A lot of the posts that I write or think about writing is usually a brain dump for all intensive purposes, and this one is no different.
At work, I am in the process of re-architecting our platform and there are no shortage of questions in need of answers. One of the answers that I need to formulate is what is required in the way of queueing. I have a few of scenarios that I need to cover, so I am going to try to work it out here.
We have the typical objects that any other eCommerce has such as orders, carts and customers. At the same time, we are redesigning our core platform we are also re-evaluating and making changes to our data model. The ability to deploy the services as they are ready carries with it the requirement to make sure that the legacy systems can interop with the new data model and vice versa for some period of time. We need to make sure that these updates are guaranteed to be processed successfully (guaranteed delivery and durability).
The standard ETL process can certainly make the translation and update in either direction, but given that we want this in real time the ETL seems suboptimal. It seems to me that using a message queue where each old to new and new to old translation could add the data changes and queue them up as they happen. Then a consumer could be built to make the translation and update the target data store much closer to realtime.

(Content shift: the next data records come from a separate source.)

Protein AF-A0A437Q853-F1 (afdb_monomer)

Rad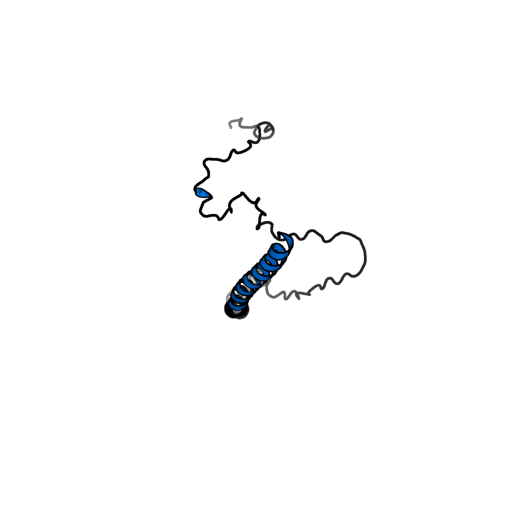ius of gyration: 37.85 Å; Cα contacts (8 Å, |Δi|>4): 16; chains: 1; bounding box: 65×57×115 Å

Sequence (176 aa):
MEESNIWVISVIALAVGGLIGYLMGRSGNANNAEQEAELAAAKKELQSYKEQVAHHFEDTANLVNKMTESYRDVFQHLSSSAQQLCDEKTAQSIEATMVPQLTKEKPVSAEEESTEADAEAPLTNMEPPRDYAPKKPNEEGTLSETYSVNTDTQEAPAPSEEAKESADKQEDEKAK

InterPro domains:
  IPR009386 Z-ring associated protein G-like [PF06295] (11-136)
  IPR009386 Z-ring associated protein G-like [PTHR39579] (5-140)

Secondary structure (DSSP, 8-state):
-HHHHHHHHHHHHHHHHHHHHHHHHHHHHHHHHHHHHHHHHHHHHHHHHHHHHHHHHHHHHHHHHHHHHHHHHHHHHHHHHHHHHS-HHHHHHHHHHH--TTS-------------S---------PPPTTS----TT---TT-TTTTT-TTS----PPPP---------------

Foldseek 3Di:
DVVVVVVVVVVVCCVVVVVVCVVVVVVVVVVVVVVVVVVVVVVVVVVVVVVVVVVVVVVVVVVVVVVVVVVVVVLVVVLVCCVVPHDPVRSVVCCVVSPDPVPPPPPPPPPPVPDDDDDDDDPPDPDPPCPVPDDDPPDDDPPDPCPVPPVPDDDDDDDDDDDDDDDDDDDDDDDD

pLDDT: mean 72.56, std 20.9, range [30.67, 97.94]

Solvent-accessible surface area (backbone atoms only — not comparable to full-atom values): 11459 Å² total; per-residue (Å²): 124,66,72,71,49,53,57,55,50,50,53,51,51,50,53,53,50,50,52,52,50,48,57,56,58,62,58,51,64,63,57,51,58,53,54,51,47,51,54,52,49,54,52,50,51,52,51,51,48,53,51,52,51,52,51,51,52,52,54,47,52,54,50,50,50,53,48,54,50,54,51,50,52,56,49,53,52,49,52,53,47,33,62,73,76,40,58,72,71,55,23,52,53,51,51,70,73,57,66,63,83,74,76,65,76,66,75,81,67,77,75,74,79,79,76,86,80,89,78,97,70,86,90,80,75,87,70,73,81,75,83,75,67,86,66,57,100,88,52,81,50,100,82,37,92,55,58,86,74,58,77,87,75,75,88,78,86,78,83,80,91,87,79,79,91,74,88,87,87,84,84,91,83,77,95,127

Mean predicted aligned error: 20.78 Å

Structure (mmCIF, N/CA/C/O backbone):
data_AF-A0A437Q853-F1
#
_entry.id   AF-A0A437Q853-F1
#
loop_
_atom_site.group_PDB
_atom_site.id
_atom_site.type_symbol
_atom_site.label_atom_id
_atom_site.label_alt_id
_atom_site.label_comp_id
_atom_site.label_asym_id
_atom_site.label_entity_id
_atom_site.label_seq_id
_atom_site.pdbx_PDB_ins_code
_atom_site.Cartn_x
_atom_site.Cartn_y
_atom_site.Cartn_z
_atom_site.occupancy
_atom_site.B_iso_or_equiv
_atom_site.auth_seq_id
_atom_site.auth_comp_id
_atom_site.auth_asym_id
_atom_site.auth_atom_id
_atom_site.pdbx_PDB_model_num
ATOM 1 N N . MET A 1 1 ? 34.674 19.032 -67.645 1.00 58.00 1 MET A N 1
ATOM 2 C CA . MET A 1 1 ? 35.075 17.825 -66.882 1.00 58.00 1 MET A CA 1
ATOM 3 C C . MET A 1 1 ? 34.519 17.817 -65.457 1.00 58.00 1 MET A C 1
ATOM 5 O O . MET A 1 1 ? 34.521 16.762 -64.844 1.00 58.00 1 MET A O 1
ATOM 9 N N . GLU A 1 2 ? 34.005 18.936 -64.937 1.00 67.94 2 GLU A N 1
ATOM 10 C CA . GLU A 1 2 ? 33.494 19.019 -63.559 1.00 67.94 2 GLU A CA 1
ATOM 11 C C . GLU A 1 2 ? 32.081 18.428 -63.396 1.00 67.94 2 GLU A C 1
ATOM 13 O O . GLU A 1 2 ? 31.829 17.733 -62.416 1.00 67.94 2 GLU A O 1
ATOM 18 N N . GLU A 1 3 ? 31.190 18.581 -64.385 1.00 75.88 3 GLU A N 1
ATOM 19 C CA . GLU A 1 3 ? 29.810 18.067 -64.280 1.00 75.88 3 GLU A CA 1
ATOM 20 C C . GLU A 1 3 ? 29.713 16.536 -64.190 1.00 75.88 3 GLU A C 1
ATOM 22 O O . GLU A 1 3 ? 28.920 16.006 -63.412 1.00 75.88 3 GLU A O 1
ATOM 27 N N . SER A 1 4 ? 30.563 15.802 -64.915 1.00 79.44 4 SER A N 1
ATOM 28 C CA . SER A 1 4 ? 30.588 14.332 -64.860 1.00 79.44 4 SER A CA 1
ATOM 29 C C . SER A 1 4 ? 31.034 13.799 -63.492 1.00 79.44 4 SER A C 1
ATOM 31 O O . SER A 1 4 ? 30.598 12.726 -63.085 1.00 79.44 4 SER A O 1
ATOM 33 N N . ASN A 1 5 ? 31.856 14.554 -62.757 1.00 86.44 5 ASN A N 1
ATOM 34 C CA . ASN A 1 5 ? 32.347 14.150 -61.439 1.00 86.44 5 ASN A CA 1
ATOM 35 C C . ASN A 1 5 ? 31.300 14.391 -60.341 1.00 86.44 5 ASN A C 1
ATOM 37 O O . ASN A 1 5 ? 31.201 13.598 -59.407 1.00 86.44 5 ASN A O 1
ATOM 41 N N . ILE A 1 6 ? 30.483 15.442 -60.466 1.00 91.44 6 ILE A N 1
ATOM 42 C CA . ILE A 1 6 ? 29.457 15.800 -59.472 1.00 91.44 6 ILE A CA 1
ATOM 43 C C . ILE A 1 6 ? 28.388 14.706 -59.355 1.00 91.44 6 ILE A C 1
ATOM 45 O O . ILE A 1 6 ? 28.019 14.318 -58.244 1.00 91.44 6 ILE A O 1
ATOM 49 N N . TRP A 1 7 ? 27.920 14.162 -60.484 1.00 91.75 7 TRP A N 1
ATOM 50 C CA . TRP A 1 7 ? 26.918 13.092 -60.465 1.00 91.75 7 TRP A CA 1
ATOM 51 C C . TRP A 1 7 ? 27.468 11.794 -59.854 1.00 91.75 7 TRP A C 1
ATOM 53 O O . TRP A 1 7 ? 26.801 11.170 -59.029 1.00 91.75 7 TRP A O 1
ATOM 63 N N . VAL A 1 8 ? 28.717 11.434 -60.170 1.00 91.62 8 VAL A N 1
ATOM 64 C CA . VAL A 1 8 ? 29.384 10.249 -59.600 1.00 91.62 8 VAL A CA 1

We also want to collect as much logged data as we can get away with.This means that we need to get the data off of the generating process as quickly as possible so the threads are not blocked while the persistence takes place (fire and forget). Different from the translation requirements above, our log data can endure some data loss. Optimally we would to capture all of it, but we are okay losing some of it.

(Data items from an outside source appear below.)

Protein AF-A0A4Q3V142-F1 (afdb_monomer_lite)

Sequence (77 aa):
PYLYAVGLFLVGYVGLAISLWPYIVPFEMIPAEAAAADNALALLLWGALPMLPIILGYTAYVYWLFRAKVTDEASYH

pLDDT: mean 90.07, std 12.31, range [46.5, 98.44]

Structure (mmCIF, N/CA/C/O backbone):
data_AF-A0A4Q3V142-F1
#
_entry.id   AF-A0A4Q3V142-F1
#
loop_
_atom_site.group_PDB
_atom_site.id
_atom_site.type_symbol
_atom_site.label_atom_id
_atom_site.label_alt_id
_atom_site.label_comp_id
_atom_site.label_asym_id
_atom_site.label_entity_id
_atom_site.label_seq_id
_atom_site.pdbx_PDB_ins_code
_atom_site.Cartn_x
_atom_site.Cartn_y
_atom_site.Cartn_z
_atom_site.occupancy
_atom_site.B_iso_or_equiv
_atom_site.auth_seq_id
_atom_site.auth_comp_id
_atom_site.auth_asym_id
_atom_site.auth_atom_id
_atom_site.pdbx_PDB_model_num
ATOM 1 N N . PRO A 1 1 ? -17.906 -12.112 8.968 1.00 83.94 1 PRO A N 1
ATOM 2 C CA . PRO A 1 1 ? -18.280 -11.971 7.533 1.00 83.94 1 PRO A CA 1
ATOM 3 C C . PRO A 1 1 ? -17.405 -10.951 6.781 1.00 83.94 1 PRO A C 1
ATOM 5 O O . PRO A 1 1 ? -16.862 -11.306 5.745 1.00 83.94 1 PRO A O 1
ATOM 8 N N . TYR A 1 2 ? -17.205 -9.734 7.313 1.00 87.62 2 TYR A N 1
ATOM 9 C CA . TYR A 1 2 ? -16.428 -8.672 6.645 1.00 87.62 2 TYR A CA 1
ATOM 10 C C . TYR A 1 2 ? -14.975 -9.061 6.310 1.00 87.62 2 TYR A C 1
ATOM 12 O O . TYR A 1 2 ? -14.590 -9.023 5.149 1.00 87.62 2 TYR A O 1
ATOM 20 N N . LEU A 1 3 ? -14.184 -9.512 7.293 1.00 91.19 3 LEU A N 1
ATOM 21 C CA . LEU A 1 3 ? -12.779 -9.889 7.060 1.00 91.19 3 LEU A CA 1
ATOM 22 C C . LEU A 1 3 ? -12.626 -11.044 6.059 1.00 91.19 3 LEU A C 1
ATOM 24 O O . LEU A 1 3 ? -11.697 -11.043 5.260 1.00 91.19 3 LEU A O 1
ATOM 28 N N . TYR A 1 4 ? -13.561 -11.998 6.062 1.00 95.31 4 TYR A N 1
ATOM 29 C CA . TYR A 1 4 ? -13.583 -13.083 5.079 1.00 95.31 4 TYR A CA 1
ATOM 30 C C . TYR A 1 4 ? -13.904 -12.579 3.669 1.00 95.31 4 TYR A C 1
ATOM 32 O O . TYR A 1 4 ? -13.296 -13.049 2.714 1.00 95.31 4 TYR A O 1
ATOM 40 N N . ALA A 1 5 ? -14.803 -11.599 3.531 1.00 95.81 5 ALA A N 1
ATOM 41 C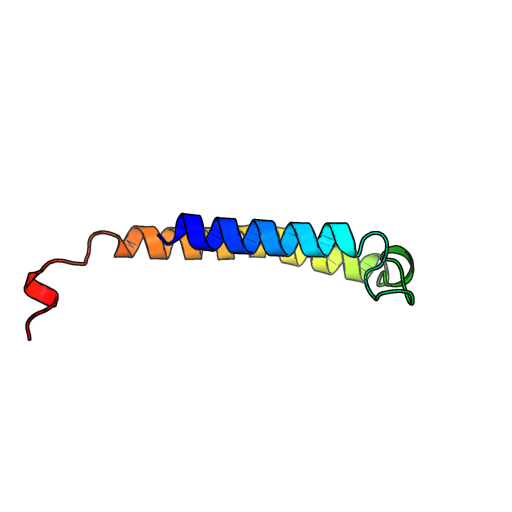 CA . ALA A 1 5 ? -15.067 -10.956 2.246 1.00 95.81 5 ALA A CA 1
ATOM 42 C C . ALA A 1 5 ? -13.831 -10.193 1.741 1.00 95.81 5 ALA A C 1
ATOM 44 O O . ALA A 1 5 ? -13.446 -10.363 0.588 1.00 95.81 5 ALA A O 1
ATOM 45 N N . VAL A 1 6 ? -13.155 -9.431 2.612 1.00 95.00 6 VAL A N 1
ATOM 46 C CA . VAL A 1 6 ? -11.884 -8.760 2.276 1.00 95.00 6 VAL A CA 1
ATOM 47 C C . VAL A 1 6 ? -10.837 -9.782 1.825 1.00 95.00 6 VAL A C 1
ATOM 49 O O . VAL A 1 6 ? -10.228 -9.609 0.774 1.00 95.00 6 VAL A O 1
ATOM 52 N N . GLY A 1 7 ? -10.671 -10.877 2.572 1.00 97.06 7 GLY A N 1
ATOM 53 C CA . GLY A 1 7 ? -9.751 -11.957 2.216 1.00 97.06 7 GLY A CA 1
ATOM 54 C C . GLY A 1 7 ? -10.073 -12.597 0.864 1.00 97.06 7 GLY A C 1
ATOM 55 O O . GLY A 1 7 ? -9.172 -12.781 0.051 1.00 97.06 7 GLY A O 1
ATOM 56 N N . LEU A 1 8 ? -11.349 -12.877 0.585 1.00 97.56 8 LEU A N 1
ATOM 57 C CA . LEU A 1 8 ? -11.789 -13.444 -0.692 1.00 97.56 8 LEU A CA 1
ATOM 58 C C . LEU A 1 8 ? -11.452 -12.522 -1.874 1.00 97.56 8 LEU A C 1
ATOM 60 O O . LEU A 1 8 ? -10.912 -12.986 -2.878 1.00 97.56 8 LEU A O 1
ATOM 64 N N . PHE A 1 9 ? -11.719 -11.220 -1.743 1.00 96.94 9 PHE A N 1
ATOM 65 C CA . PHE A 1 9 ? -11.374 -10.234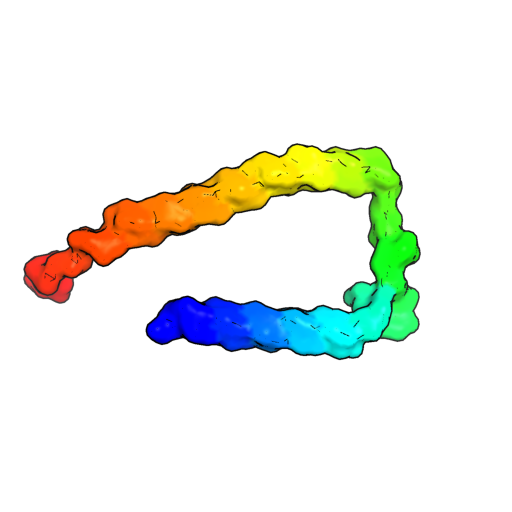 -2.770 1.00 96.94 9 PHE A CA 1
ATOM 66 C C . PHE A 1 9 ? -9.862 -10.113 -2.972 1.00 96.94 9 PHE A C 1
ATOM 68 O O . PHE A 1 9 ? -9.404 -10.066 -4.113 1.00 96.94 9 PHE A O 1
ATOM 75 N N . LEU A 1 10 ? -9.082 -10.107 -1.888 1.00 97.88 10 LEU A N 1
ATOM 76 C CA . LEU A 1 10 ? -7.621 -10.058 -1.965 1.00 97.88 10 LEU A CA 1
ATOM 77 C C . LEU A 1 10 ? -7.053 -11.277 -2.694 1.00 97.88 10 LEU A C 1
ATOM 79 O O . LEU A 1 10 ? -6.227 -11.115 -3.588 1.00 97.88 10 LEU A O 1
ATOM 83 N N . VAL A 1 11 ? -7.519 -12.485 -2.364 1.00 98.12 11 VAL A N 1
ATOM 84 C CA . VAL A 1 11 ? -7.079 -13.717 -3.038 1.00 98.12 11 VAL A CA 1
ATOM 85 C C . VAL A 1 11 ? -7.443 -13.689 -4.522 1.00 98.12 11 VAL A C 1
ATOM 87 O O . VAL A 1 11 ? -6.597 -14.010 -5.353 1.00 98.12 11 VAL A O 1
ATOM 90 N N . GLY A 1 12 ? -8.659 -13.254 -4.873 1.00 97.69 12 GLY A N 1
ATOM 91 C CA . GLY A 1 12 ? -9.069 -13.103 -6.271 1.00 97.69 12 GLY A CA 1
ATOM 92 C C . GLY A 1 12 ? -8.196 -12.104 -7.039 1.00 97.69 12 GLY A C 1
ATOM 93 O O . GLY A 1 12 ? -7.749 -12.398 -8.146 1.00 97.69 12 GLY A O 1
ATOM 94 N N . TYR A 1 13 ? -7.889 -10.957 -6.429 1.00 96.94 13 TYR A N 1
ATOM 95 C CA . TYR A 1 13 ? -7.035 -9.932 -7.030 1.00 96.94 13 TYR A CA 1
ATOM 96 C C . TYR A 1 13 ? -5.590 -10.413 -7.219 1.00 96.94 13 TYR A C 1
ATOM 98 O O . TYR A 1 13 ? -5.001 -10.204 -8.277 1.00 96.94 13 TYR A O 1
ATOM 106 N N . VAL A 1 14 ? -5.028 -11.112 -6.229 1.00 97.88 14 VAL A N 1
ATOM 107 C CA . VAL A 1 14 ? -3.689 -11.712 -6.329 1.00 97.88 14 VAL A CA 1
ATOM 108 C C . VAL A 1 14 ? -3.654 -12.803 -7.398 1.00 97.88 14 VAL A C 1
ATOM 110 O O . VAL A 1 14 ? -2.725 -12.831 -8.200 1.00 97.88 14 VAL A O 1
ATOM 113 N N . GLY A 1 15 ? -4.671 -13.668 -7.459 1.00 97.44 15 GLY A N 1
ATOM 114 C CA . GLY A 1 15 ? -4.783 -14.691 -8.500 1.00 97.44 15 GLY A CA 1
ATOM 115 C C . GLY A 1 15 ? -4.811 -14.084 -9.905 1.00 97.44 15 GLY A C 1
ATOM 116 O O . GLY A 1 15 ? -4.115 -14.569 -10.798 1.00 97.44 15 GLY A O 1
ATOM 117 N N . LEU A 1 16 ? -5.537 -12.977 -10.084 1.00 95.25 16 LEU A N 1
ATOM 118 C CA . LEU A 1 16 ? -5.542 -12.210 -11.329 1.00 95.25 16 LEU A CA 1
ATOM 119 C C . LEU A 1 16 ? -4.157 -11.624 -11.635 1.00 95.25 16 LEU A C 1
ATOM 121 O O . LEU A 1 16 ? -3.658 -11.801 -12.743 1.00 95.25 16 LEU A O 1
ATOM 125 N N . ALA A 1 17 ? -3.514 -10.976 -10.661 1.00 94.50 17 ALA A N 1
ATOM 126 C CA . ALA A 1 17 ? -2.192 -10.377 -10.844 1.00 94.50 17 ALA A CA 1
ATOM 127 C C . ALA A 1 17 ? -1.131 -11.418 -11.245 1.00 94.50 17 ALA A C 1
ATOM 129 O O . ALA A 1 17 ? -0.350 -11.179 -12.162 1.00 94.50 17 ALA A O 1
ATOM 130 N N . ILE A 1 18 ? -1.142 -12.594 -10.608 1.00 95.75 18 ILE A N 1
ATOM 131 C CA . ILE A 1 18 ? -0.244 -13.709 -10.946 1.00 95.75 18 ILE A CA 1
ATOM 132 C C . ILE A 1 18 ? -0.537 -14.245 -12.349 1.00 95.75 18 ILE A C 1
ATOM 134 O O . ILE A 1 18 ? 0.394 -14.554 -13.085 1.00 95.75 18 ILE A O 1
ATOM 138 N N . SER A 1 19 ? -1.812 -14.338 -12.733 1.00 94.38 19 SER A N 1
ATOM 139 C CA . SER A 1 19 ? -2.204 -14.850 -14.053 1.00 94.38 19 SER A CA 1
ATOM 140 C C . SER A 1 19 ? -1.774 -13.933 -15.200 1.00 94.38 19 SER A C 1
ATOM 142 O O . SER A 1 19 ? -1.559 -14.407 -16.311 1.00 94.38 19 SER A O 1
ATOM 144 N N . LEU A 1 20 ? -1.676 -12.627 -14.941 1.00 93.12 20 LEU A N 1
ATOM 145 C CA . LEU A 1 20 ? -1.266 -11.632 -15.931 1.00 93.12 20 LEU A CA 1
ATOM 146 C C . LEU A 1 20 ? 0.247 -11.419 -15.975 1.00 93.12 20 LEU A C 1
ATOM 148 O O . LEU A 1 20 ? 0.767 -11.022 -17.014 1.00 93.12 20 LEU A O 1
ATOM 152 N N . TRP A 1 21 ? 0.961 -11.710 -14.887 1.00 92.12 21 TRP A N 1
ATOM 153 C CA . TRP A 1 21 ? 2.414 -11.581 -14.834 1.00 92.12 21 TRP A CA 1
ATOM 154 C C . TRP A 1 21 ? 3.089 -12.382 -15.968 1.00 92.12 21 TRP A C 1
ATOM 156 O O . TRP A 1 21 ? 2.777 -13.561 -16.140 1.00 92.12 21 TRP A O 1
ATOM 166 N N . PRO A 1 22 ? 4.034 -11.803 -16.738 1.00 93.38 22 PRO A N 1
ATOM 167 C CA . PRO A 1 22 ? 4.746 -10.535 -16.520 1.00 93.38 22 PRO A CA 1
ATOM 168 C C . PRO A 1 22 ? 4.105 -9.293 -17.167 1.00 93.38 22 PRO A C 1
ATOM 170 O O . PRO A 1 22 ? 4.718 -8.228 -17.174 1.00 93.38 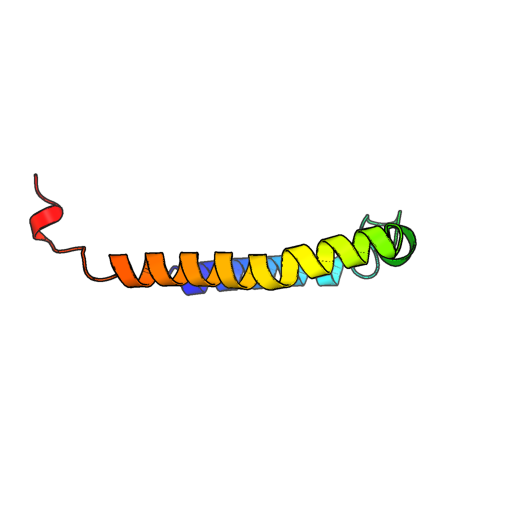22 PRO A O 1
ATOM 173 N N . TYR A 1 23 ? 2.910 -9.409 -17.734 1.00 94.88 23 TYR A N 1
ATOM 174 C CA . TYR A 1 23 ? 2.252 -8.347 -18.488 1.00 94.88 23 TYR A CA 1
ATOM 175 C C . TYR A 1 23 ? 1.353 -7.489 -17.592 1.00 94.88 23 TYR A C 1
ATOM 177 O O . TYR A 1 23 ? 0.576 -8.002 -16.789 1.00 94.88 23 TYR A O 1
ATOM 185 N N . ILE A 1 24 ? 1.423 -6.165 -17.759 1.00 91.25 24 ILE A N 1
ATOM 186 C CA . ILE A 1 24 ? 0.448 -5.235 -17.160 1.00 91.25 24 ILE A CA 1
ATOM 187 C C . ILE A 1 24 ? -0.737 -4.995 -18.106 1.00 91.25 24 ILE A C 1
ATOM 189 O O . ILE A 1 24 ? -1.867 -4.818 -17.656 1.00 91.25 24 ILE A O 1
ATOM 193 N N . VAL A 1 25 ? -0.482 -5.067 -19.416 1.00 91.00 25 VAL A N 1
ATOM 194 C CA . VAL A 1 25 ? -1.490 -5.137 -20.478 1.00 91.00 25 VAL A CA 1
ATOM 195 C C . VAL A 1 25 ? -1.237 -6.436 -21.251 1.00 91.00 25 VAL A C 1
ATOM 197 O O . VAL A 1 25 ? -0.139 -6.585 -21.800 1.00 91.00 25 VAL A O 1
ATOM 200 N N . PRO A 1 26 ? -2.188 -7.394 -21.273 1.00 89.44 26 PRO A N 1
ATOM 201 C CA . PRO A 1 26 ? -1.974 -8.712 -21.869 1.00 89.44 26 PRO A CA 1
ATOM 202 C C . PRO A 1 26 ? -1.437 -8.621 -23.297 1.00 89.44 26 PRO A C 1
ATOM 204 O O . PRO A 1 26 ? -2.047 -7.962 -24.131 1.00 89.44 26 PRO A O 1
ATOM 207 N N . PHE A 1 27 ? -0.322 -9.306 -23.564 1.00 86.31 27 PHE A N 1
ATOM 208 C CA . PHE A 1 27 ? 0.335 -9.397 -24.879 1.00 86.31 27 PHE A CA 1
ATOM 209 C C . PHE A 1 27 ? 0.854 -8.079 -25.479 1.00 86.31 27 PHE A C 1
ATOM 211 O O . PHE A 1 27 ? 1.367 -8.104 -26.593 1.00 86.31 27 PHE A O 1
ATOM 218 N N . GLU A 1 28 ? 0.769 -6.964 -24.751 1.00 91.56 28 GLU A N 1
ATOM 219 C CA . GLU A 1 28 ? 1.128 -5.635 -25.265 1.00 91.56 28 GLU A CA 1
ATOM 220 C C . GLU A 1 28 ? 2.344 -5.044 -24.551 1.00 91.56 28 GLU A C 1
ATOM 222 O O . GLU A 1 28 ? 3.251 -4.544 -25.207 1.00 91.56 28 GLU A O 1
ATOM 227 N N . MET A 1 29 ? 2.375 -5.071 -23.210 1.00 92.81 29 MET A N 1
ATOM 228 C CA . MET A 1 29 ? 3.379 -4.311 -22.456 1.00 92.81 29 MET A CA 1
ATOM 229 C C . MET A 1 29 ? 3.698 -4.918 -21.089 1.00 92.81 29 MET A C 1
ATOM 231 O O . MET A 1 29 ? 2.799 -5.329 -20.339 1.00 92.81 29 MET A O 1
ATOM 235 N N . ILE A 1 30 ? 4.986 -4.913 -20.738 1.00 95.12 30 ILE A N 1
ATOM 236 C CA . ILE A 1 30 ? 5.480 -5.284 -19.402 1.00 95.12 30 ILE A CA 1
ATOM 237 C C . ILE A 1 30 ? 5.731 -4.038 -18.525 1.00 95.12 30 ILE A C 1
ATOM 239 O O . ILE A 1 30 ? 5.952 -2.947 -19.051 1.00 95.12 30 ILE A O 1
ATOM 243 N N . PRO A 1 31 ? 5.753 -4.154 -17.180 1.00 92.88 31 PRO A N 1
ATOM 244 C CA . PRO A 1 31 ? 5.908 -3.005 -16.281 1.00 92.88 31 PRO A CA 1
ATOM 245 C C . PRO A 1 31 ? 7.135 -2.123 -16.545 1.00 92.88 31 PRO A C 1
ATOM 247 O O . PRO A 1 31 ? 7.071 -0.918 -16.328 1.00 92.88 31 PRO A O 1
ATOM 250 N N . ALA A 1 32 ? 8.239 -2.706 -17.021 1.00 91.31 32 ALA A N 1
ATOM 251 C CA . ALA A 1 32 ? 9.456 -1.960 -17.341 1.00 91.31 32 ALA A CA 1
ATOM 252 C C . ALA A 1 32 ? 9.278 -1.015 -18.543 1.00 91.31 32 ALA A C 1
ATOM 254 O O . ALA A 1 32 ? 9.870 0.057 -18.570 1.00 91.31 32 ALA A O 1
ATOM 255 N N . GLU A 1 33 ? 8.446 -1.395 -19.513 1.00 92.81 33 GLU A N 1
ATOM 256 C CA . GLU A 1 33 ? 8.132 -0.587 -20.699 1.00 92.81 33 GLU A CA 1
ATOM 257 C C . GLU A 1 33 ? 7.056 0.464 -20.397 1.00 92.81 33 GLU A C 1
ATOM 259 O O . GLU A 1 33 ? 7.042 1.535 -20.996 1.00 92.81 33 GLU A O 1
ATOM 264 N N . ALA A 1 34 ? 6.180 0.170 -19.431 1.00 90.62 34 ALA A N 1
ATOM 265 C CA . ALA A 1 34 ? 5.124 1.065 -18.961 1.00 90.62 34 ALA A CA 1
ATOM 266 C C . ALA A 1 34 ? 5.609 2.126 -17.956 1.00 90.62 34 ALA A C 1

The other high volume data that we want to capture are the user actions that happen in the browser. This changes the landscape a bit because of the volume of data that will be produced. Added to the volume challenge is the ability to multi-cast the stream of data coming in so it can be analyzed in realtime as well as being sent to a archived data store for analysis later.
Lastly, I need to be able to queue work to be performed immediately or at defined times (e.g. run Job A at 2000). We use Quartz now for scheduling work, but I think I am the only fan of the framework in my company. We have a good deal of background processing for the fulfillment and other back office processes, so a scheduled work queue is important (task scheduling).
Distilling this down, it looks like I need a system that can:
- Guarantee that the target will receive the requests
- Guarantee that the target can successfully process a request before it is removed from the queue.
- Multi-cast (fanout) the requests to multiple consumers
- Process requests at a pre-defined time
On top of that, I will need the other non-functional requirements usual suspects such as high-availability, scalability and security. Since this data will include customer information (PII, not PCI) there will need to be some level of transport security as well as access control.
I think that this is enough for now. I need to marinate over this before I start to look at possible solutions.